Il personale dell’Ufficio ADM Lazio3, in sinergia con i finanzieri del Comando Provinciale della Guardia di Finanza di Roma, ha bloccato presso il porto di Civitavecchia un tentativo di introduzione illecita nel territorio nazionale di tabacchi lavorati esteri e tabacco da mastico provenienti dall’Algeria.
L’intervento è stato effettuato nell’ambito dei costanti controlli su passeggeri, bagagli e mezzi in arrivo presso lo scalo portuale, con particolare attenzione alle tratte internazionali maggiormente esposte al rischio di traffici illeciti.

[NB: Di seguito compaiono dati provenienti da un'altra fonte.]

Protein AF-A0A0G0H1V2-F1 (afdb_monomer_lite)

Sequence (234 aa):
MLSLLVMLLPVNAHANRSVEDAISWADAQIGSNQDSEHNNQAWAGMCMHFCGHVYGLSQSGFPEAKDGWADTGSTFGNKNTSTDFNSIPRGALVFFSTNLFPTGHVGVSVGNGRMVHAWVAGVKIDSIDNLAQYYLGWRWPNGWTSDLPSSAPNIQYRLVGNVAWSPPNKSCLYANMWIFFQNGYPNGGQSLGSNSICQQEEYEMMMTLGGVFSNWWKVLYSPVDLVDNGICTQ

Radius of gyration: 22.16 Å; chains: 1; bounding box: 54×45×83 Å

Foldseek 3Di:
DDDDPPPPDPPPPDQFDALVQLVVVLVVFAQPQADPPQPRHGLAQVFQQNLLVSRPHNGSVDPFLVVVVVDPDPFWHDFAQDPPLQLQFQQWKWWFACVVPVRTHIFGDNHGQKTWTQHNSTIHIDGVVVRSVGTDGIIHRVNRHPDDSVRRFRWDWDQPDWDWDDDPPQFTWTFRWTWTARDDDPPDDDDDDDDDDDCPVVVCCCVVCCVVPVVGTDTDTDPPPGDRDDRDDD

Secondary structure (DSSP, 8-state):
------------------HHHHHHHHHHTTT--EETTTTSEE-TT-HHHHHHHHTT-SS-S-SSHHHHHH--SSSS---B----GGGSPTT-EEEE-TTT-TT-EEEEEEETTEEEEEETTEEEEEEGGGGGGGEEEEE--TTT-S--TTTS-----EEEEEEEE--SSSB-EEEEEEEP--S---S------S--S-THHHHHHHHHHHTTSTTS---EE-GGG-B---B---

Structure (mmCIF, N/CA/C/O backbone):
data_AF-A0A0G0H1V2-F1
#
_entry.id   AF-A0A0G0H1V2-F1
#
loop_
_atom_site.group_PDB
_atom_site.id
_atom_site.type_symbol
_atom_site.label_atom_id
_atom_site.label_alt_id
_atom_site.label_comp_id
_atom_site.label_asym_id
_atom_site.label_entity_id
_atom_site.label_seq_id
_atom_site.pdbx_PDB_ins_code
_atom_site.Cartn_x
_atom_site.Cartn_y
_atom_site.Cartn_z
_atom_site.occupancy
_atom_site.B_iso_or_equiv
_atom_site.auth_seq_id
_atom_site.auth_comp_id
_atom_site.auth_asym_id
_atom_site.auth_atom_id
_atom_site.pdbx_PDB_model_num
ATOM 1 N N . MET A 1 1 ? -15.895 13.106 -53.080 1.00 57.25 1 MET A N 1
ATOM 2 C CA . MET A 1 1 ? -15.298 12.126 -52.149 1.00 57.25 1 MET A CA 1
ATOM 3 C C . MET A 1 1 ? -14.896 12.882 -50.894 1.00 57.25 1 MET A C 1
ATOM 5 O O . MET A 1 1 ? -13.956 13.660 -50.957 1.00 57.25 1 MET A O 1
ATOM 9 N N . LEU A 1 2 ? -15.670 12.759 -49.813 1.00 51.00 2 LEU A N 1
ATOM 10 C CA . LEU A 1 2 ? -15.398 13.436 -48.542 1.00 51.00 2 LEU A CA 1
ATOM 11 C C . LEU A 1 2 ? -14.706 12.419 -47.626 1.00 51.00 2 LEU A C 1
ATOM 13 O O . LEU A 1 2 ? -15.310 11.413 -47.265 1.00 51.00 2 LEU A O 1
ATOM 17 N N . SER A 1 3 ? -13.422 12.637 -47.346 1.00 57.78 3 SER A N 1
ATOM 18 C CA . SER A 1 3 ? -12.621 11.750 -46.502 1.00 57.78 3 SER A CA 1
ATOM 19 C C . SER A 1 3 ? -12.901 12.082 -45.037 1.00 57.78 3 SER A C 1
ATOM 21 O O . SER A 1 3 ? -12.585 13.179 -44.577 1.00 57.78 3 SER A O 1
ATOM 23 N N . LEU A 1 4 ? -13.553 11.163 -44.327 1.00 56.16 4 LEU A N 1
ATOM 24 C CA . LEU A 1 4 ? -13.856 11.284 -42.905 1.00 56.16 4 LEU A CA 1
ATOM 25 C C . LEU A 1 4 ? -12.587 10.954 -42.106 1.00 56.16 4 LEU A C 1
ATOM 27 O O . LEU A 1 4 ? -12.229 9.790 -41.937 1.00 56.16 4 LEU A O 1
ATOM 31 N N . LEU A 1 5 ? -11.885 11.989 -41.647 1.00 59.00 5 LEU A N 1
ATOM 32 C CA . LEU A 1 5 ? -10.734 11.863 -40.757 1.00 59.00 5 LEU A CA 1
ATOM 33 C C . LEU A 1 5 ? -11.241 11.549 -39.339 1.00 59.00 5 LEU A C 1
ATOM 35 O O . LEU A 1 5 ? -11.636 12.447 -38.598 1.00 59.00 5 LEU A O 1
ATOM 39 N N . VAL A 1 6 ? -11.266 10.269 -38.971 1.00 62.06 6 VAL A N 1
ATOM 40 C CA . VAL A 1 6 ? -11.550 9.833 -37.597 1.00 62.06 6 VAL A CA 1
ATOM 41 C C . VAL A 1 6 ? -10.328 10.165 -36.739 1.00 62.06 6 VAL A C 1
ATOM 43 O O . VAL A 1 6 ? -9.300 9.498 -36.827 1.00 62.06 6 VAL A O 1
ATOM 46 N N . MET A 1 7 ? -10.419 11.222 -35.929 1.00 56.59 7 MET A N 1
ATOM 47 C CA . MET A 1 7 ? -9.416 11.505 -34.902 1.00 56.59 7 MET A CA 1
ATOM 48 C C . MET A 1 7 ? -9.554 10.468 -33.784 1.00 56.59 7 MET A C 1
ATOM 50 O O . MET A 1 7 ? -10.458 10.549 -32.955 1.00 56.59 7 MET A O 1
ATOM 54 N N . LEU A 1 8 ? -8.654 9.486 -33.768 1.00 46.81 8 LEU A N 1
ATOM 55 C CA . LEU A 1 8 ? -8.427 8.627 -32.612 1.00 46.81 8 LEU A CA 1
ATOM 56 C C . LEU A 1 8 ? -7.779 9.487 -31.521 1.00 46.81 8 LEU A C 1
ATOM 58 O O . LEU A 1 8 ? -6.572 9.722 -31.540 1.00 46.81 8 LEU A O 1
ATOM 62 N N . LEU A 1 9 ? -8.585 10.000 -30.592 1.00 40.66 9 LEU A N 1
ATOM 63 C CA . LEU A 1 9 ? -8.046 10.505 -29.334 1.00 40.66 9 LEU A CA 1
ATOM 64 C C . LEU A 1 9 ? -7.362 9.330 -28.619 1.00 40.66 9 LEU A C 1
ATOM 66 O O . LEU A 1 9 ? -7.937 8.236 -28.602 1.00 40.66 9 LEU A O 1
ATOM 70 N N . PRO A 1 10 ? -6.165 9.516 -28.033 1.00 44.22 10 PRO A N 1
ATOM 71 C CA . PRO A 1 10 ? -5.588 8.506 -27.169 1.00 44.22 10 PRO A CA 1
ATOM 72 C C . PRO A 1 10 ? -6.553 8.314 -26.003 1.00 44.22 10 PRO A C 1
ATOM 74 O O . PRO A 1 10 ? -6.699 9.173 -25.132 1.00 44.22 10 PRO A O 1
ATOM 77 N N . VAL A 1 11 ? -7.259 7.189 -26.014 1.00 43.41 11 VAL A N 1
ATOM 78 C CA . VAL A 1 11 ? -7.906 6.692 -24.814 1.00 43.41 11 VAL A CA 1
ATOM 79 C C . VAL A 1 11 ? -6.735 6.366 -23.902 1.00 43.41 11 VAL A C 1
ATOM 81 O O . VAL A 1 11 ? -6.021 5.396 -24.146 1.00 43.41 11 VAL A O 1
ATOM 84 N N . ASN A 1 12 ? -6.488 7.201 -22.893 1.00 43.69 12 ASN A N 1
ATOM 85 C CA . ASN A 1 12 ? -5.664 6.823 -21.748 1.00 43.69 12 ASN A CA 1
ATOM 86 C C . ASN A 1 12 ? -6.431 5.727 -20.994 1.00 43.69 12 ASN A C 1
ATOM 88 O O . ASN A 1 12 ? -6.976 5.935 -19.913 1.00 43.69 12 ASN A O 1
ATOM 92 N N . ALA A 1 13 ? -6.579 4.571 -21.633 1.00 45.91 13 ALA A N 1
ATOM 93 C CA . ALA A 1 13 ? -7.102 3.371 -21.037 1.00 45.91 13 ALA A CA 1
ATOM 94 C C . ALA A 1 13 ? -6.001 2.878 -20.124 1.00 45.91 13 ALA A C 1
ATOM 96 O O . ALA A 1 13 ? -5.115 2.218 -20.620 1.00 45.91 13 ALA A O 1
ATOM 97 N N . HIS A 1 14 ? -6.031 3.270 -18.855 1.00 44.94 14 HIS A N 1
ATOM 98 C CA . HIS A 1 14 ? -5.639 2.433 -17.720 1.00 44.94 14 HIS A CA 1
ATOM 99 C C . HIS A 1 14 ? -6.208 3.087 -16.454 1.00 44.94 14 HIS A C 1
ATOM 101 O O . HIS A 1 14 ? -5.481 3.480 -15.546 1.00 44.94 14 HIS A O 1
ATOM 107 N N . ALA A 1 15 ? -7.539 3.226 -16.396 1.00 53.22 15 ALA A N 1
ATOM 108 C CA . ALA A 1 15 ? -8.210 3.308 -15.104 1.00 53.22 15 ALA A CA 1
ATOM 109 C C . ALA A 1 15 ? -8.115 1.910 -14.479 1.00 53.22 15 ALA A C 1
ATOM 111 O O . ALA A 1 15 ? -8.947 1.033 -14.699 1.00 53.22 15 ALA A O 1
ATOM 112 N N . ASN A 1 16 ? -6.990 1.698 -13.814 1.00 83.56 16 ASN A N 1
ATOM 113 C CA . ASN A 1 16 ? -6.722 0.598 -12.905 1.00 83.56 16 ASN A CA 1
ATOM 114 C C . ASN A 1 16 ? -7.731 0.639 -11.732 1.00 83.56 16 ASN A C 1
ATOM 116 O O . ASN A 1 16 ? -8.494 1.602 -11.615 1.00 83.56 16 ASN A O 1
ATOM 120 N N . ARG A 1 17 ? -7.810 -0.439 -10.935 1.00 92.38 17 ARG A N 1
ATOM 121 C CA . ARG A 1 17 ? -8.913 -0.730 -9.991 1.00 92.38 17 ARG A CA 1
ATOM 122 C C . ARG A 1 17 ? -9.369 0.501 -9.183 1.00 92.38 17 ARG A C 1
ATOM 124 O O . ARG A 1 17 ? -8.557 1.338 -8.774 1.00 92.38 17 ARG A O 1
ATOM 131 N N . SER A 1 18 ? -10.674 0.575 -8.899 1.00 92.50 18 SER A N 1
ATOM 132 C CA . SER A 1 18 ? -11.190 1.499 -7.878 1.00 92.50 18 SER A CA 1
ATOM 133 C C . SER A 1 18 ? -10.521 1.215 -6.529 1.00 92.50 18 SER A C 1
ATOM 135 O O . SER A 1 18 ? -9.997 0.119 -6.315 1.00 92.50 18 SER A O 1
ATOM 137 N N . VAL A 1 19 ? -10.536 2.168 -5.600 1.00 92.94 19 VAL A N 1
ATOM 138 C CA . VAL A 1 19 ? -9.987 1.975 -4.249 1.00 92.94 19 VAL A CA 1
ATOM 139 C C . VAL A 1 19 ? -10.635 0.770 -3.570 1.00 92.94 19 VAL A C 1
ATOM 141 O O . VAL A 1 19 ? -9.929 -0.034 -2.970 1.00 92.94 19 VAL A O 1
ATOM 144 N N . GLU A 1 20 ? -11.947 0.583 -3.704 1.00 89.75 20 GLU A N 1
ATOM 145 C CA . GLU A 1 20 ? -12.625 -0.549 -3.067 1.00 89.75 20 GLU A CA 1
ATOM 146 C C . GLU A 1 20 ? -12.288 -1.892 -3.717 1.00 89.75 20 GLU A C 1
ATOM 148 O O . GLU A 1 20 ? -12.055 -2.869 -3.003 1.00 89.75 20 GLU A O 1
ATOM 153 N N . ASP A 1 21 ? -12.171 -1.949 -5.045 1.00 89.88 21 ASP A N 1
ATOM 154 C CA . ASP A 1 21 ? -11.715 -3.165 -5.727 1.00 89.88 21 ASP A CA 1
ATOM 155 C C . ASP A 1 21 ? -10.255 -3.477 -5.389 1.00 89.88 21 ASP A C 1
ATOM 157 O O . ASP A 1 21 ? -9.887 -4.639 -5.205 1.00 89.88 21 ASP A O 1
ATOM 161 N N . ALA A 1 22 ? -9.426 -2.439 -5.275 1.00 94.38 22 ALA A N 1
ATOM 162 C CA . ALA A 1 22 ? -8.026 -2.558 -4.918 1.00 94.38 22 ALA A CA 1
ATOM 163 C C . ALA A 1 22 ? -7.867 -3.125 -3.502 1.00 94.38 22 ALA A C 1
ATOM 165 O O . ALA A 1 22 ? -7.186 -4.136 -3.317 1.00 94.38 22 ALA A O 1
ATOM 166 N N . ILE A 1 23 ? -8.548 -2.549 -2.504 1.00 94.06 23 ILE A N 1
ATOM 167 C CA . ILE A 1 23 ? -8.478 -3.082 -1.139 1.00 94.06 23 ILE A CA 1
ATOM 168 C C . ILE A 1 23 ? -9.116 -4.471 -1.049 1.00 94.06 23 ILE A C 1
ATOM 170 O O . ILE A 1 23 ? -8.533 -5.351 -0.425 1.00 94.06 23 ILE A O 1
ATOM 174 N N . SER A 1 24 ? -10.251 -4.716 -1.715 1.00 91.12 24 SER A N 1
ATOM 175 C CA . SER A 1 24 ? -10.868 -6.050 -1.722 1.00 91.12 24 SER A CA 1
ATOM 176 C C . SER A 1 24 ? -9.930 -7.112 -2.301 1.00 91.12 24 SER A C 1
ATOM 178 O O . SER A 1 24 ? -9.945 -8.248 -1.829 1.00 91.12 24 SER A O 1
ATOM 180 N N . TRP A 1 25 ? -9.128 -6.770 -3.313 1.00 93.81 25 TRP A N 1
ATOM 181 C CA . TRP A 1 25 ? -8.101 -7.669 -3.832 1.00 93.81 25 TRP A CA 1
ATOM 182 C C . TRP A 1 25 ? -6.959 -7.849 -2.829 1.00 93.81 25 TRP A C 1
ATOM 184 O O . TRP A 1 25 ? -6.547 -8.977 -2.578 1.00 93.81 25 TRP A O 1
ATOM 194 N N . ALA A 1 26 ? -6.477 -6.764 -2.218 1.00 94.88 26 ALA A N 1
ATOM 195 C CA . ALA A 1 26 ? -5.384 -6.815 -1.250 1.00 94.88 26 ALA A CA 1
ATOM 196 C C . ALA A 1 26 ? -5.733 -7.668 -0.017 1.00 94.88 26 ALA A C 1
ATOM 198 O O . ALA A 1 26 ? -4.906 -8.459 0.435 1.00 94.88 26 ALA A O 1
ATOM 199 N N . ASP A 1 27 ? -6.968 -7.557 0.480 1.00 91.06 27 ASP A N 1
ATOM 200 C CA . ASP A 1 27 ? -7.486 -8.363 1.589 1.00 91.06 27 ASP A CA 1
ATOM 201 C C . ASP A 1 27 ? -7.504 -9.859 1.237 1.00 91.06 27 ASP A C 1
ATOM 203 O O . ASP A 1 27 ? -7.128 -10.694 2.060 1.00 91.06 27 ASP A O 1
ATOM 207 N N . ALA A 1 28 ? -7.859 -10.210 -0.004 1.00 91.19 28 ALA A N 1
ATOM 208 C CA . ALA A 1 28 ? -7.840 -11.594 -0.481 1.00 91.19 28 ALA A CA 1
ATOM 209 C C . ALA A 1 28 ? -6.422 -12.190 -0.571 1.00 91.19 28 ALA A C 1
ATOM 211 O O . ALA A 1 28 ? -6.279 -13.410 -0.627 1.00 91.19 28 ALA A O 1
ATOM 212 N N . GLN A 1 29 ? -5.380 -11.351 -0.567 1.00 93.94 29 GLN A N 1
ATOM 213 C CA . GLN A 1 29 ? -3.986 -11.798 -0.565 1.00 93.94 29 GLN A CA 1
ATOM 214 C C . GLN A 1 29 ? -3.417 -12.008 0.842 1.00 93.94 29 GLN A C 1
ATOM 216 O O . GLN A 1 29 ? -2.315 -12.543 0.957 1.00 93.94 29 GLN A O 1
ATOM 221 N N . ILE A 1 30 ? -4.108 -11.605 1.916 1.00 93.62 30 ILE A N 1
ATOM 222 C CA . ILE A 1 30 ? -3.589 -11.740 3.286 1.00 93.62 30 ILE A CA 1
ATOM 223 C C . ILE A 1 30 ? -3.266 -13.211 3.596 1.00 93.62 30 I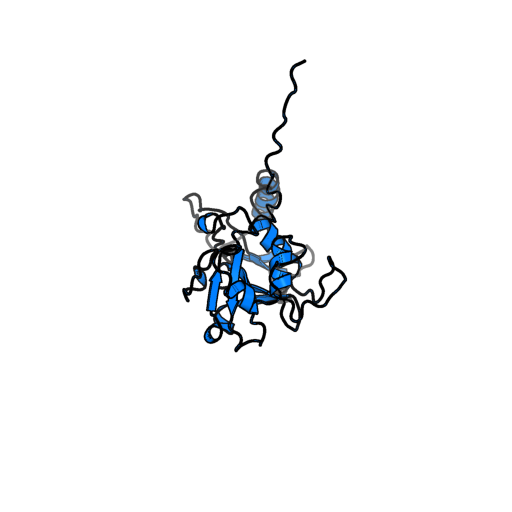LE A C 1
ATOM 225 O O . ILE A 1 30 ? -4.084 -14.105 3.400 1.00 93.62 30 ILE A O 1
ATOM 229 N N . GLY A 1 31 ? -2.053 -13.454 4.099 1.00 91.94 31 GLY A N 1
ATOM 230 C CA . GLY A 1 31 ? -1.516 -14.791 4.363 1.00 91.94 31 GLY A CA 1
ATOM 231 C C . GLY A 1 31 ? -0.855 -15.459 3.153 1.00 91.94 31 GLY A C 1
ATOM 232 O O . GLY A 1 31 ? -0.217 -16.499 3.315 1.00 91.94 31 GLY A O 1
ATOM 233 N N . SER A 1 32 ? -0.955 -14.871 1.956 1.00 91.94 32 SER A N 1
ATOM 234 C CA . SER A 1 32 ? -0.231 -15.352 0.781 1.00 91.94 32 SER A CA 1
ATOM 235 C C . SER A 1 32 ? 1.247 -14.972 0.844 1.00 91.94 32 SER A C 1
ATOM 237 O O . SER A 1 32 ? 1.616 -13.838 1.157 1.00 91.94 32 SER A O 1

Controllati due cittadini algerini sbarcati da Annaba
Nel corso delle attività, il personale dell’Ufficio ADM Lazio3 e i finanzieri del Comando Provinciale della Guardia di Finanza di Roma hanno sottoposto a controllo due cittadini algerini, appena sbarcati da un traghetto proveniente dal porto di Annaba.
L’accurata ispezione dei bagagli al seguito ha consentito di rinvenire quasi mezzo chilo di tabacchi lavorati esteri (T.L.E.) e oltre 8 kg di tabacco da mastico, per un quantitativo complessivo di quasi 9 chili, occultati al fine di sottrarli ai controlli doganali e al pagamento dei relativi diritti.
Sequestro e sanzioni per oltre 43mila euro
I prodotti sono stati sottoposti a sequestro e nei confronti dei due trasgressori sono state irrogate sanzioni amministrative pecuniarie per oltre 43mila euro.
L’importo è stato determinato, in applicazione della normativa vigente, nella misura di 5 euro per ogni grammo di tabacco introdotto illecitamente nel territorio nazionale. La merce sequestrata sarà successivamente avviata alla confisca e destinata alla distruzione secondo le procedure previste.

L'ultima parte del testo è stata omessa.